Rokita’s tardiness in providing the data fuels suspicion that his sample legislative maps would retard the growth of Black elected legislators.

What I’m Hearing

in the Streets

Eli Lilly President John Lechleiter assures me that despite the restructuring of Lilly into five business groups and a dedicated research and development infrastructure, Lilly’s central core values, including diversity, will remain at the foreground.

At a media briefing last week before Lilly announced they would streamline the company to bring medicines to market sooner, while cutting $1 billion in expenses and nearly 5,000 employees worldwide, Lechleiter was adamant that Lilly’s diversity initiatives and values would thrive in the restructuring.

But I’m concerned.

One of the central points in the NAACP lawsuit against Lilly is that, despite Lilly’s strong diversity mandates from the corporate suite, at the operating unit level, mid-level and smaller level managers either didn’t get that message or chose to ignore it.

When big corporations reorganize to give more authority or semi-autonomy to people in the field, that’s when the central values and edicts of a corporation can breakdown. Let’s hope Lechleiter and the Lilly corporate management team can make sure that the values they stressed to me and our community, the values of diversity, tolerance and respect of people of races, genders, religions and orientations is maintained during this critical reorganization.

In a city with 236,162 youth under 18, the largest group of youth in Indiana, it’s conceivable that hundreds, maybe a few thousand youth, would need emergency help and services each year.
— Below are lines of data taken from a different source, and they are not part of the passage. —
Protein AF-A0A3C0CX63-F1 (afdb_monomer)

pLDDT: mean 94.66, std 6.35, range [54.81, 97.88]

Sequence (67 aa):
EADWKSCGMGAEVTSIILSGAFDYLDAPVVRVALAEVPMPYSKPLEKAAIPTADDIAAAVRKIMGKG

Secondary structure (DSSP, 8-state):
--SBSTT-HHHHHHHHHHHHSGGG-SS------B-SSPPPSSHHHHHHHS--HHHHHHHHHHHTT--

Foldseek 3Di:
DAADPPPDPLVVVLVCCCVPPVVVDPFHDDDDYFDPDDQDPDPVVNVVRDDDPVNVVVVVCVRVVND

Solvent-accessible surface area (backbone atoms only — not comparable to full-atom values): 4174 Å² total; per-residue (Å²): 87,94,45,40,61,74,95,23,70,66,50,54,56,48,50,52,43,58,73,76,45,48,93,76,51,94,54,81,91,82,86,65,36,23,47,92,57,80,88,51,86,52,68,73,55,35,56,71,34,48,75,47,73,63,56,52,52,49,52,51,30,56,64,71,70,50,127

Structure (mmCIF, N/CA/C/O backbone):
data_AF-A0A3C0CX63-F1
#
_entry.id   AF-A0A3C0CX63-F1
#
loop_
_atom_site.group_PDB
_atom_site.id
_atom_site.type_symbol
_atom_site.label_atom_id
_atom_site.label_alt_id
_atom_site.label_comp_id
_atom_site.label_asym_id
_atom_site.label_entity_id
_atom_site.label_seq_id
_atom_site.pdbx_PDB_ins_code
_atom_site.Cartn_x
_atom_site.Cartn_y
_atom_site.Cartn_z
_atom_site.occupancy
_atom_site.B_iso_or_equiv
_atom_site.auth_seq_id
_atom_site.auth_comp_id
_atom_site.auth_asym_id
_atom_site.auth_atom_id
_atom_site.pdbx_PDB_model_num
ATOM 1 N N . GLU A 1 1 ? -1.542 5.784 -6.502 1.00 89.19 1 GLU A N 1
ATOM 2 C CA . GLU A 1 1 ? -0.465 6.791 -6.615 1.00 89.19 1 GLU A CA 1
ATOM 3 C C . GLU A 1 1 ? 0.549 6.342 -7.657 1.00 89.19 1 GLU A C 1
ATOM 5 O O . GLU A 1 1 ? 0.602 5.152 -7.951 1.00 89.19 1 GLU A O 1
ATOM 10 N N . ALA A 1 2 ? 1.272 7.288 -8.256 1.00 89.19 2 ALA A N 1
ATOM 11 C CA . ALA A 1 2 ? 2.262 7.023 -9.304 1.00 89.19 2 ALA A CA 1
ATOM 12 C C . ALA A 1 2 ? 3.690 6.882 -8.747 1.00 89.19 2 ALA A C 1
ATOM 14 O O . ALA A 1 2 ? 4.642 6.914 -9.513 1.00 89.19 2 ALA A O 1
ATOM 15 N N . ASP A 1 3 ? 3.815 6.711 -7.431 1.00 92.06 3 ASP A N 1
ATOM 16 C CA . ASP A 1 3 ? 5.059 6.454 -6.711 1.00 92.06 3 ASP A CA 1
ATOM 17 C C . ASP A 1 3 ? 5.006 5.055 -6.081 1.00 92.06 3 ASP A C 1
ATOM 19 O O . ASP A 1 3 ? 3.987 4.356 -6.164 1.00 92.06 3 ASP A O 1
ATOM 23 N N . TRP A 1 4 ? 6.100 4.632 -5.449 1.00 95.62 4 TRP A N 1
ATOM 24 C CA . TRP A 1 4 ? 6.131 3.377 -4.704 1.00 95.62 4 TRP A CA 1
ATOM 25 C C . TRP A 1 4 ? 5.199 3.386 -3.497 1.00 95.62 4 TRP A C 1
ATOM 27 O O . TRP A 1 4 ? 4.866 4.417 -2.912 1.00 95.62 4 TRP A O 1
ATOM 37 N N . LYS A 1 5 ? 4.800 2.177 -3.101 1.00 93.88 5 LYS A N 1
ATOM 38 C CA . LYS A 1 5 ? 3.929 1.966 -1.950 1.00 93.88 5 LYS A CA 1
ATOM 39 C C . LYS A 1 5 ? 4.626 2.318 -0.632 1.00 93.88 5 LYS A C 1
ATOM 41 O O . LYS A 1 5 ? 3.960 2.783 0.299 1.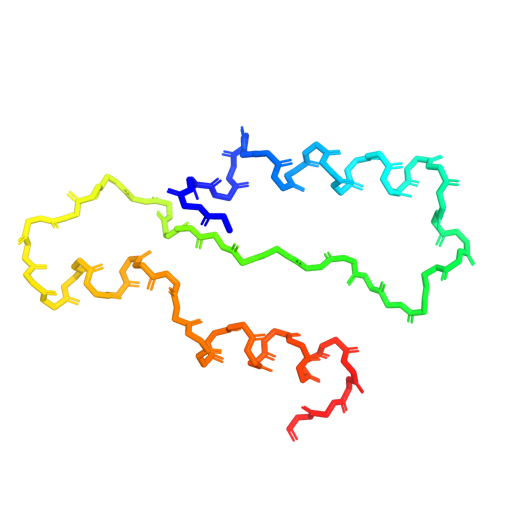00 93.88 5 LYS A O 1
ATOM 46 N N . SER A 1 6 ? 5.926 2.080 -0.523 1.00 94.50 6 SER A N 1
ATOM 47 C CA . SER A 1 6 ? 6.743 2.493 0.618 1.00 94.50 6 SER A CA 1
ATOM 48 C C . SER A 1 6 ? 7.081 3.976 0.550 1.00 94.50 6 SER A C 1
ATOM 50 O O . SER A 1 6 ? 7.462 4.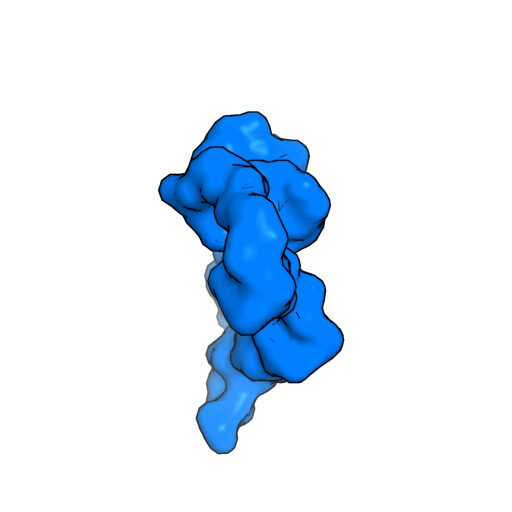480 -0.501 1.00 94.50 6 SER A O 1
ATOM 52 N N . CYS A 1 7 ? 6.942 4.668 1.684 1.00 92.94 7 CYS A N 1
ATOM 53 C CA . CYS A 1 7 ? 7.223 6.103 1.824 1.00 92.94 7 CYS A CA 1
ATOM 54 C C . CYS A 1 7 ? 6.480 7.019 0.823 1.00 92.94 7 CYS A C 1
ATOM 56 O O . CYS A 1 7 ? 6.874 8.167 0.643 1.00 92.94 7 CYS A O 1
ATOM 58 N N . GLY A 1 8 ? 5.415 6.525 0.182 1.00 92.56 8 GLY A N 1
ATOM 59 C CA . GLY A 1 8 ? 4.576 7.293 -0.737 1.00 92.56 8 GLY A CA 1
ATOM 60 C C . GLY A 1 8 ? 3.532 8.150 -0.019 1.00 92.56 8 GLY A C 1
ATOM 61 O O . GLY A 1 8 ? 3.215 7.933 1.155 1.00 92.56 8 GLY A O 1
ATOM 62 N N . MET A 1 9 ? 2.938 9.093 -0.748 1.00 96.06 9 MET A N 1
ATOM 63 C CA . MET A 1 9 ? 1.911 10.008 -0.232 1.00 96.06 9 MET A CA 1
ATOM 64 C C . MET A 1 9 ? 0.703 9.271 0.357 1.00 96.06 9 MET A C 1
ATOM 66 O O . MET A 1 9 ? 0.138 9.685 1.370 1.00 96.06 9 MET A O 1
ATOM 70 N N . GLY A 1 10 ? 0.320 8.141 -0.233 1.00 96.00 10 GLY A N 1
ATOM 71 C CA . GLY A 1 10 ? -0.768 7.308 0.255 1.00 96.00 10 GLY A CA 1
ATOM 72 C C . GLY A 1 10 ? -0.518 6.767 1.663 1.00 96.00 10 GLY A C 1
ATOM 73 O O . GLY A 1 10 ? -1.482 6.547 2.399 1.00 96.00 10 GLY A O 1
ATOM 74 N N . ALA A 1 11 ? 0.744 6.554 2.056 1.00 96.56 11 ALA A N 1
ATOM 75 C CA . ALA A 1 11 ? 1.086 6.124 3.410 1.00 96.56 11 ALA A CA 1
ATOM 76 C C . ALA A 1 11 ? 0.746 7.213 4.439 1.00 96.56 11 ALA A C 1
ATOM 78 O O . ALA A 1 11 ? 0.126 6.903 5.454 1.00 96.56 11 ALA A O 1
ATOM 79 N N . GLU A 1 12 ? 1.053 8.475 4.132 1.00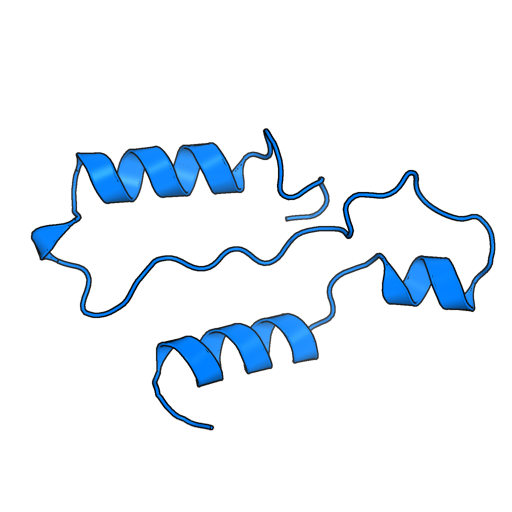 96.94 12 GLU A N 1
ATOM 80 C CA . GLU A 1 12 ? 0.725 9.612 4.998 1.00 96.94 12 GLU A CA 1
ATOM 81 C C . GLU A 1 12 ? -0.787 9.835 5.091 1.00 96.94 12 GLU A C 1
ATOM 83 O O . GLU A 1 12 ? -1.336 9.942 6.184 1.00 96.94 12 GLU A O 1
ATOM 88 N N . VAL A 1 13 ? -1.497 9.789 3.958 1.00 96.81 13 VAL A N 1
ATOM 89 C CA . VAL A 1 13 ? -2.969 9.880 3.950 1.00 96.81 13 VAL A CA 1
ATOM 90 C C . VAL A 1 13 ? -3.587 8.782 4.819 1.00 96.81 13 VAL A C 1
ATOM 92 O O . VAL A 1 13 ? -4.497 9.042 5.602 1.00 96.81 13 VAL A O 1
ATOM 95 N N . THR A 1 14 ? -3.065 7.556 4.727 1.00 97.00 14 THR A N 1
ATOM 96 C CA . THR A 1 14 ? -3.529 6.440 5.563 1.00 97.00 14 THR A CA 1
ATOM 97 C C . THR A 1 14 ? -3.229 6.681 7.041 1.00 97.00 14 THR A C 1
ATOM 99 O O . THR A 1 14 ? -4.093 6.426 7.874 1.00 97.00 14 THR A O 1
ATOM 102 N N . SER A 1 15 ? -2.049 7.208 7.374 1.00 97.50 15 SER A N 1
ATOM 103 C CA . SER A 1 15 ? -1.661 7.555 8.747 1.00 97.50 15 SER A CA 1
ATOM 104 C C . SER A 1 15 ? -2.606 8.587 9.367 1.00 97.50 15 SER A C 1
ATOM 106 O O . SER A 1 15 ? -3.094 8.395 10.483 1.00 97.50 15 SER A O 1
ATOM 108 N N . ILE A 1 16 ? -2.944 9.639 8.616 1.00 97.88 16 ILE A N 1
ATOM 109 C CA . ILE A 1 16 ? -3.881 10.684 9.048 1.00 97.88 16 ILE A CA 1
ATOM 110 C C . ILE A 1 16 ? -5.275 10.094 9.288 1.00 97.88 16 ILE A C 1
ATOM 112 O O . ILE A 1 16 ? -5.873 10.343 10.334 1.00 97.88 16 ILE A O 1
ATOM 116 N N . ILE A 1 17 ? -5.781 9.277 8.356 1.00 97.81 17 ILE A N 1
ATOM 117 C CA . ILE A 1 17 ? -7.097 8.631 8.488 1.00 97.81 17 ILE A CA 1
ATOM 118 C C . ILE A 1 17 ? -7.131 7.720 9.719 1.00 97.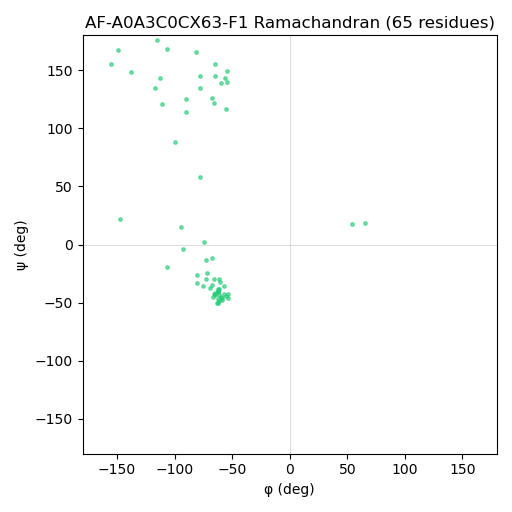81 17 ILE A C 1
ATOM 120 O O . ILE A 1 17 ? -8.056 7.813 10.521 1.00 97.81 17 ILE A O 1
ATOM 124 N N . LEU A 1 18 ? -6.124 6.862 9.895 1.00 96.94 18 LEU A N 1
ATOM 125 C CA . LEU A 1 18 ? -6.055 5.947 11.037 1.00 96.94 18 LEU A CA 1
ATOM 126 C C . LEU A 1 18 ? -5.895 6.691 12.369 1.00 96.94 18 LEU A C 1
ATOM 128 O O . LEU A 1 18 ? -6.369 6.211 13.389 1.00 96.94 18 LEU A O 1
ATOM 132 N N . SER A 1 19 ? -5.267 7.865 12.374 1.00 97.19 19 SER A N 1
ATOM 133 C CA . SER A 1 19 ? -5.099 8.658 13.597 1.00 97.19 19 SER A CA 1
ATOM 134 C C . SER A 1 19 ? -6.348 9.469 13.958 1.00 97.19 19 SER A C 1
ATOM 136 O O . SER A 1 19 ? -6.607 9.693 15.136 1.00 97.19 19 SER A O 1
ATOM 138 N N . GLY A 1 20 ? -7.111 9.935 12.962 1.00 97.62 20 GLY A N 1
ATOM 139 C CA . GLY A 1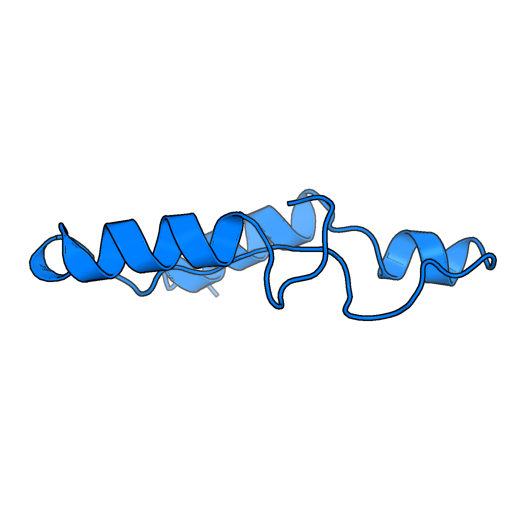 20 ? -8.236 10.857 13.167 1.00 97.62 20 GLY A CA 1
ATOM 140 C C . GLY A 1 20 ? -9.635 10.254 13.014 1.00 97.62 20 GLY A C 1
ATOM 141 O O . GLY A 1 20 ? -10.600 10.860 13.470 1.00 97.62 20 GLY A O 1
ATOM 142 N N . ALA A 1 21 ? -9.771 9.106 12.349 1.00 97.25 21 ALA A N 1
ATOM 143 C CA . ALA A 1 21 ? -11.067 8.582 11.915 1.00 97.25 21 ALA A CA 1
ATOM 144 C C . ALA A 1 21 ? -11.153 7.045 11.915 1.00 97.25 21 ALA A C 1
ATOM 146 O O . ALA A 1 21 ? -11.999 6.487 11.220 1.00 97.25 21 ALA A O 1
ATOM 147 N N . PHE A 1 22 ? -10.303 6.349 12.679 1.00 96.44 22 PHE A N 1
ATOM 148 C CA . PHE A 1 22 ? -10.276 4.882 12.703 1.00 96.44 22 PHE A CA 1
ATOM 149 C C . PHE A 1 22 ? -11.643 4.253 13.002 1.00 96.44 22 PHE A C 1
ATOM 151 O O . PHE A 1 22 ? -12.074 3.369 12.269 1.00 96.44 22 PHE A O 1
ATOM 158 N N . ASP A 1 23 ? -12.354 4.764 14.011 1.00 97.38 23 ASP A N 1
ATOM 159 C CA . ASP A 1 23 ? -13.646 4.214 14.448 1.00 97.38 23 ASP A CA 1
ATOM 160 C C . ASP A 1 23 ? -14.776 4.385 13.415 1.00 97.38 23 ASP A C 1
ATOM 162 O O . ASP A 1 23 ? -15.836 3.780 13.552 1.00 97.38 23 ASP A O 1
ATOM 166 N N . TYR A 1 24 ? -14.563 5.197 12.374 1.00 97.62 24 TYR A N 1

Help and services that are needed after business hours at, say three in the morning, or weekends.

Indianapolis had resources to help these youth and their families. We had the Marion County Guardian Home. And we had an outfit called Youth Emergency Services (YES) that provided counseling and assistance at all hours of the day. YES provided those services for a cost effective $1.5 million yearly.

Now the Scrooges at the Indiana Department of Child Services, driven by head Scrooge former Judge James Payne, are cutting YES out of the picture of helping youth. An organization that Payne created 11 years ago.

If Payne gets his way, DCS workers will be the only ones authorized to help youth in need 24/7.

This bizarre arrangement is so ridiculous that Marion County Superior Court Judge Marilyn Moores, who replaced Payne as head of the Juvenile Court, blasted the decision last week. Moores told the Indianapolis Star the move “is 10 steps backwards” and is “shortsighted.”

To make the erratic DCS, with their track record of allowing children in their care to be harmed or die, the sole agency to handle the emergency problems of Indianapolis youth is dangerous and shortsighted. Our community should be outraged and worried!

Even though it was in my notes from the Labor Day Parade, I left out the fact businessman and Democrat Brian Williams, one of two who’ve filed paperwork to run for Mayor in 2011, was there. My bad.

From my first days in Indianapolis, Delores “Sugar” Poindexter served as one of my mentors. The down-to-earth gospel DJ at WTLC Radio provided guidance on many subjects. From learning how to survive in Indianapolis, to understanding the Black religious community and its unique role in our Black community.

For nearly a quarter century “Sugar” was the “mother” of the WTLC staff, in every aspect of what that word means. She was also an icon in the world of gospel music, here and across the country, as an artist and announcer.

“Sugar” survived personal travails, a stroke more than a decade ago, and fought a fierce fight against the cancer that claimed her.

Delores “Sugar” Poindexter was a lion of our African-American community. Along with my deepest sympathies to her family and many friends, comes the knowledge that this deeply religious woman is now at peace and rest in the Place God has for his most devoted angels.